> Data extract:

+-------+

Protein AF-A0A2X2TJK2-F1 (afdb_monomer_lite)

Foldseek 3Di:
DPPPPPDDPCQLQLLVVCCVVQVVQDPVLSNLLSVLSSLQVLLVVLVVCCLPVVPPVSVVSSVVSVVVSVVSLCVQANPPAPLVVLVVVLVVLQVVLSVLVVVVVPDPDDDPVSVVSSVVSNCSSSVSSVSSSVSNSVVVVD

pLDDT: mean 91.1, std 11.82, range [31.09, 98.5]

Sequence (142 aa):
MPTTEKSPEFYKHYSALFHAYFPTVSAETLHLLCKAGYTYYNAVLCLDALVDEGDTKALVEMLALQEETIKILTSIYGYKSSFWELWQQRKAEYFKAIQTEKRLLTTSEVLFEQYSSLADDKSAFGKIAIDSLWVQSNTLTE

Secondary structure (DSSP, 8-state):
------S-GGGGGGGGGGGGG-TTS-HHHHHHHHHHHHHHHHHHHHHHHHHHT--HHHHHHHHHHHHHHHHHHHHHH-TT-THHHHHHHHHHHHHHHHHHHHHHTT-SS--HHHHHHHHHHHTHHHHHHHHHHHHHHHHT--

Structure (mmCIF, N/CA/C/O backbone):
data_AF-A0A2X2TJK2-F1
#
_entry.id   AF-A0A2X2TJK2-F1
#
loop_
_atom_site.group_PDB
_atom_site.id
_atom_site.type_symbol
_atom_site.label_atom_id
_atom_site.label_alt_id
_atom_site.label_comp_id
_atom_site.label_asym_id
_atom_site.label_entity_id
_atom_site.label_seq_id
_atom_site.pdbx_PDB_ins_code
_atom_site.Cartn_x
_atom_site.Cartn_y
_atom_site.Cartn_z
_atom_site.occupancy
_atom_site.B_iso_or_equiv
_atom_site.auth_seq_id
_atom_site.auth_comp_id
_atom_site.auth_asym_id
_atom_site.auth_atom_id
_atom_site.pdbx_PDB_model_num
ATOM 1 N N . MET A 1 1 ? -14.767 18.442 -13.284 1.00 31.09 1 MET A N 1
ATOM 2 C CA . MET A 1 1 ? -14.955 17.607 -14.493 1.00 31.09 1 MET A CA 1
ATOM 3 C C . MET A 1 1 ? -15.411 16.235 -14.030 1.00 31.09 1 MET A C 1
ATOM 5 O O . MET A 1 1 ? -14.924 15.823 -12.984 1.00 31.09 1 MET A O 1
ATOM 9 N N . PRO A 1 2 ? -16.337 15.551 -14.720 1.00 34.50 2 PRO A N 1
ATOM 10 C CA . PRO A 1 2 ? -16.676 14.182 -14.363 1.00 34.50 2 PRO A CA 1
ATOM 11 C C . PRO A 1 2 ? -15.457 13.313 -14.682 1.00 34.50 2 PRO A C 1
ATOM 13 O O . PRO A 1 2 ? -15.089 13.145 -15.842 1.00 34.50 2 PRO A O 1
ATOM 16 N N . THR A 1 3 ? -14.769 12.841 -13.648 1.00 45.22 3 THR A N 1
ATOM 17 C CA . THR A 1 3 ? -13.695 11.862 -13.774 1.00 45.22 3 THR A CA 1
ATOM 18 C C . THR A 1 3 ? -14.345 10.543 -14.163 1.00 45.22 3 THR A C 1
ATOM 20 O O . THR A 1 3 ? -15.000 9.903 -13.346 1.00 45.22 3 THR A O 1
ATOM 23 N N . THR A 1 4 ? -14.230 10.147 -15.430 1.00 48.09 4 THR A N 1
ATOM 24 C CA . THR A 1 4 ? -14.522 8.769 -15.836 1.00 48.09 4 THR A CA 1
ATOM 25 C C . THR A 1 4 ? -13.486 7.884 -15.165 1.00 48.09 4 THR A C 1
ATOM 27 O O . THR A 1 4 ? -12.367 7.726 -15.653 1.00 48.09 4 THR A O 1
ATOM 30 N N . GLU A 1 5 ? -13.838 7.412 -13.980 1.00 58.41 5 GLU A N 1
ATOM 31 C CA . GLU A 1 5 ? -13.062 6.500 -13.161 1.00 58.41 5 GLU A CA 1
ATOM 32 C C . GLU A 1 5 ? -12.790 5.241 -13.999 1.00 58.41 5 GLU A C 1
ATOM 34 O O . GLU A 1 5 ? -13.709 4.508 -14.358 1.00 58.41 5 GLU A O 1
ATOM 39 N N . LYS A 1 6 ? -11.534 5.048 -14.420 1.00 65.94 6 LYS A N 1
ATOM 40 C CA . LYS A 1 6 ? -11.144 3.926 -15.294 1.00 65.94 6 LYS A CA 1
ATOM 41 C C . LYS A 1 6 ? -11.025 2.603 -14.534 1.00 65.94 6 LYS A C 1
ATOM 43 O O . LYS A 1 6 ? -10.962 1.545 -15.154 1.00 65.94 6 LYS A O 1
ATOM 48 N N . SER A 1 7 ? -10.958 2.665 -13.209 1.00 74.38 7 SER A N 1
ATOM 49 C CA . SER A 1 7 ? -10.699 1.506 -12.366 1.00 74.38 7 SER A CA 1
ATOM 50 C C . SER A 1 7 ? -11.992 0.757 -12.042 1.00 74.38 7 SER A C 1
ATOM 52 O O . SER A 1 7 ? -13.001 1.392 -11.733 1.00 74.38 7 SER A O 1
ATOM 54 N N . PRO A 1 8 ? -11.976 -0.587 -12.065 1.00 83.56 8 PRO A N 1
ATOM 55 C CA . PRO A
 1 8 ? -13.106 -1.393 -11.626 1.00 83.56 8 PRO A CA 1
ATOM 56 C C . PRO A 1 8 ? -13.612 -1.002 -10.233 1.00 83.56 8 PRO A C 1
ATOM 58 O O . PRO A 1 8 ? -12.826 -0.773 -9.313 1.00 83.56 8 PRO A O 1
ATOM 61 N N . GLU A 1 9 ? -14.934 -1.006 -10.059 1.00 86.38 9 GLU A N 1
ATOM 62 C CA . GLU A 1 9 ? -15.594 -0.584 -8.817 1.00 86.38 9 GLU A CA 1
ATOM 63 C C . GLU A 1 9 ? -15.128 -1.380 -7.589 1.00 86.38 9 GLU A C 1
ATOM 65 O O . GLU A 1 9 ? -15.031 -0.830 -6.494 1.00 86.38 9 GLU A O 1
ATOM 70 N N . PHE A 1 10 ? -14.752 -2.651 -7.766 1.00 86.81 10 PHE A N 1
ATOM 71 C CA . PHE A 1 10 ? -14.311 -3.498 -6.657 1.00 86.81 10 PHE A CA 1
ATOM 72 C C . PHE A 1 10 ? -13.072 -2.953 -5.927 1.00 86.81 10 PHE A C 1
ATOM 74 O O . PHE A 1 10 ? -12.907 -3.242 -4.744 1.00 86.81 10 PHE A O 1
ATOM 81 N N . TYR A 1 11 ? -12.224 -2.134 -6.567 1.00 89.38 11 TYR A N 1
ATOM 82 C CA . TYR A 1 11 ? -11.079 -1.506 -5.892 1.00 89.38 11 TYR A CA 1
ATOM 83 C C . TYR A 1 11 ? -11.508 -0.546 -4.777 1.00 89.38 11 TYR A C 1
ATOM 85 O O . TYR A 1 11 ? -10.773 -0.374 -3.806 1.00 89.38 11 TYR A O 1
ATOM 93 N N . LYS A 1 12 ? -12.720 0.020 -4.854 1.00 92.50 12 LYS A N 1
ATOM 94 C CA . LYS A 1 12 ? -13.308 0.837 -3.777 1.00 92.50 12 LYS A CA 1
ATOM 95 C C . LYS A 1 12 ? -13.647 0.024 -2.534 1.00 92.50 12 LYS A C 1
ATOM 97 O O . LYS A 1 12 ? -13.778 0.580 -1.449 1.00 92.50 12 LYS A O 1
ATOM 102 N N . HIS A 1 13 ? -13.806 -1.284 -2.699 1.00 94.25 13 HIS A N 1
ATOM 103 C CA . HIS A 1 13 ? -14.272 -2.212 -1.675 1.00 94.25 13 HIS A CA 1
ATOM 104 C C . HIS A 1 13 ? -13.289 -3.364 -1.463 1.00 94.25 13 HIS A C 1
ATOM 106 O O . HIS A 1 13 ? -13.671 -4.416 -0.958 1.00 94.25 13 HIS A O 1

+-------+

> What the exercise asks: In the material above, locate the line containing "ATOM 56 C C" and the line containing "ATOM 74 O O". Transcribe exactly those two lines and every line between them, and nothing more.

> Solution:
ATOM 56 C C . PRO A 1 8 ? -13.612 -1.002 -10.233 1.00 83.56 8 PRO A C 1
ATOM 58 O O . PRO A 1 8 ? -12.826 -0.773 -9.313 1.00 83.56 8 PRO A O 1
ATOM 61 N N . GLU A 1 9 ? -14.934 -1.006 -10.059 1.00 86.38 9 GLU A N 1
ATOM 62 C CA . GLU A 1 9 ? -15.594 -0.584 -8.817 1.00 86.38 9 GLU A CA 1
ATOM 63 C C . GLU A 1 9 ? -15.128 -1.380 -7.589 1.00 86.38 9 GLU A C 1
ATOM 65 O O . GLU A 1 9 ? -15.031 -0.830 -6.494 1.00 86.38 9 GLU A O 1
ATOM 70 N N . PHE A 1 10 ? -14.752 -2.651 -7.766 1.00 86.81 10 PHE A N 1
ATOM 71 C CA . PHE A 1 10 ? -14.311 -3.498 -6.657 1.00 86.81 10 PHE A CA 1
ATOM 72 C C . PHE A 1 10 ? -13.072 -2.953 -5.927 1.00 86.81 10 PHE A C 1
ATOM 74 O O . PHE A 1 10 ? -12.907 -3.242 -4.744 1.00 86.81 10 PHE A O 1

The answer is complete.